• _What the task requires_:
Only one stretch of the data below is needed. Output the lines from the one with "ATOM 64 N N" up to and including the one with "ATOM 70 N N", exactly as they stand.

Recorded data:
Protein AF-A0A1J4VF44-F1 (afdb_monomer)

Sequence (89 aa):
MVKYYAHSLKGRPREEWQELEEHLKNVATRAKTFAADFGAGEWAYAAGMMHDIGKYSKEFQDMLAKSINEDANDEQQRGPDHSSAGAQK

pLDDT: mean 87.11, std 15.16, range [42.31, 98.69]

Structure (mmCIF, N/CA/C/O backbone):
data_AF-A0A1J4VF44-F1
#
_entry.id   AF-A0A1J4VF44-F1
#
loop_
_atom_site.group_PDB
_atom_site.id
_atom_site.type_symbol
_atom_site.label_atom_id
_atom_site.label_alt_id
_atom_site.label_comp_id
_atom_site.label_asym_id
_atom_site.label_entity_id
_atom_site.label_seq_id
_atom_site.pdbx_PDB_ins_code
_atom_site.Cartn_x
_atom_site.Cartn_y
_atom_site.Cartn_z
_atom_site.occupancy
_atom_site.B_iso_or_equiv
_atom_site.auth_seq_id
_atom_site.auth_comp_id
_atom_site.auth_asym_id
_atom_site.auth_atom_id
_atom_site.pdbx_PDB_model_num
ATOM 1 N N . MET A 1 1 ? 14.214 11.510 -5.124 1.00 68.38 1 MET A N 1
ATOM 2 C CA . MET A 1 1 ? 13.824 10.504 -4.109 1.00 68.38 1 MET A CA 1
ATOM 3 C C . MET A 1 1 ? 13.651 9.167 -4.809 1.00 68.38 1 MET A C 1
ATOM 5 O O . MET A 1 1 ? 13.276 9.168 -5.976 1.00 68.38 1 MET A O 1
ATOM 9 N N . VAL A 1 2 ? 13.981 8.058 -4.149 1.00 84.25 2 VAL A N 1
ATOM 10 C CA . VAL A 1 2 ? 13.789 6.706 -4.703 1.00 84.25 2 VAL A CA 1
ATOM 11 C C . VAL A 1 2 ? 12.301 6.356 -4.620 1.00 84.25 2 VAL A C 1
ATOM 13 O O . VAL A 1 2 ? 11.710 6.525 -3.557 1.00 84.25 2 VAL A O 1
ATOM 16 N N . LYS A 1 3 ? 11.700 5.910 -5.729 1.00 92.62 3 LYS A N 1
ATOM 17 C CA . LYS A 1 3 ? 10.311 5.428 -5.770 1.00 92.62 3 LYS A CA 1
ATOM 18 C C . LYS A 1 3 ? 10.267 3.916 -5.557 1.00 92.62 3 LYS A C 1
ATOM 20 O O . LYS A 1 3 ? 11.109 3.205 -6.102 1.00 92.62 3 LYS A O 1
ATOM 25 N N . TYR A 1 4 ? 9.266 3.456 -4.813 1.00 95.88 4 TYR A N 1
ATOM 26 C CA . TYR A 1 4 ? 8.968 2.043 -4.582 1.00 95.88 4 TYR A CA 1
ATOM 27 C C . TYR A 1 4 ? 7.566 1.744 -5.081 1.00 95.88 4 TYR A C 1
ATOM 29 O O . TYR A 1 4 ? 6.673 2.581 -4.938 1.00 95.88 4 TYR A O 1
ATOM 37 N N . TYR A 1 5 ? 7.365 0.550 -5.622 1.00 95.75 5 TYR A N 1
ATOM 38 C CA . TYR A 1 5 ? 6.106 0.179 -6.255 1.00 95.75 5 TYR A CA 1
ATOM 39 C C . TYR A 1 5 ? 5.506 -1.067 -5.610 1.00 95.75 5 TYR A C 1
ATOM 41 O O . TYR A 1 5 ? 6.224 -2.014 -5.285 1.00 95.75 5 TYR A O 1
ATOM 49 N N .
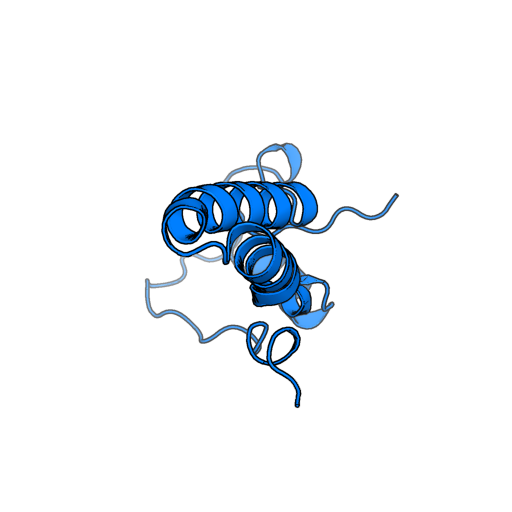 ALA A 1 6 ? 4.186 -1.062 -5.423 1.00 94.94 6 ALA A N 1
ATOM 50 C CA . ALA A 1 6 ? 3.438 -2.229 -4.960 1.00 94.94 6 ALA A CA 1
ATOM 51 C C . ALA A 1 6 ? 3.029 -3.142 -6.120 1.00 94.94 6 ALA A C 1
ATOM 53 O O . ALA A 1 6 ? 3.001 -4.363 -5.958 1.00 94.94 6 ALA A O 1
ATOM 54 N N . HIS A 1 7 ? 2.713 -2.541 -7.272 1.00 92.38 7 HIS A N 1
ATOM 55 C CA . HIS A 1 7 ? 2.221 -3.226 -8.462 1.00 92.38 7 HIS A CA 1
ATOM 56 C C . HIS A 1 7 ? 2.801 -2.598 -9.727 1.00 92.38 7 HIS A C 1
ATOM 58 O O . HIS A 1 7 ? 2.934 -1.377 -9.818 1.00 92.38 7 HIS A O 1
ATOM 64 N N . SER A 1 8 ? 3.103 -3.442 -10.711 1.00 89.94 8 SER A N 1
ATOM 65 C CA . SER A 1 8 ? 3.471 -3.045 -12.065 1.00 89.94 8 SER A CA 1
ATOM 66 C C . SER A 1 8 ? 2.302 -3.256 -13.023 1.00 89.94 8 SER A C 1
ATOM 68 O O . SER A 1 8 ? 1.364 -4.005 -12.742 1.00 89.94 8 SER A O 1
ATOM 70 N N . LEU A 1 9 ? 2.370 -2.596 -14.175 1.00 86.12 9 LEU A N 1
ATOM 71 C CA . LEU A 1 9 ? 1.451 -2.808 -15.287 1.00 86.12 9 LEU A CA 1
ATOM 72 C C . LEU A 1 9 ? 2.240 -3.375 -16.473 1.00 86.12 9 LEU A C 1
ATOM 74 O O . LEU A 1 9 ? 3.250 -2.801 -16.888 1.00 86.12 9 LEU A O 1
ATOM 78 N N . LYS A 1 10 ? 1.799 -4.521 -17.009 1.00 82.31 10 LYS A N 1
ATOM 79 C CA . LYS A 1 10 ? 2.488 -5.218 -18.108 1.00 82.31 10 LYS A CA 1
ATOM 80 C C . LYS A 1 10 ? 2.592 -4.310 -19.337 1.00 82.31 10 LYS A C 1
ATOM 82 O O . LYS A 1 10 ? 1.598 -3.731 -19.766 1.00 82.31 10 LYS A O 1
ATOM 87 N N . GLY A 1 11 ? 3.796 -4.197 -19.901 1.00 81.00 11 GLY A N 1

• _Finished task_:
ATOM 64 N N . SER A 1 8 ? 3.103 -3.442 -10.711 1.00 89.94 8 SER A N 1
ATOM 65 C CA . SER A 1 8 ? 3.471 -3.045 -12.065 1.00 89.94 8 SER A CA 1
ATOM 66 C C . SER A 1 8 ? 2.302 -3.256 -13.023 1.00 89.94 8 SER A C 1
ATOM 68 O O . SER A 1 8 ? 1.364 -4.005 -12.742 1.00 89.94 8 SER A O 1
ATOM 70 N N . LEU A 1 9 ? 2.370 -2.596 -14.175 1.00 86.12 9 LEU A N 1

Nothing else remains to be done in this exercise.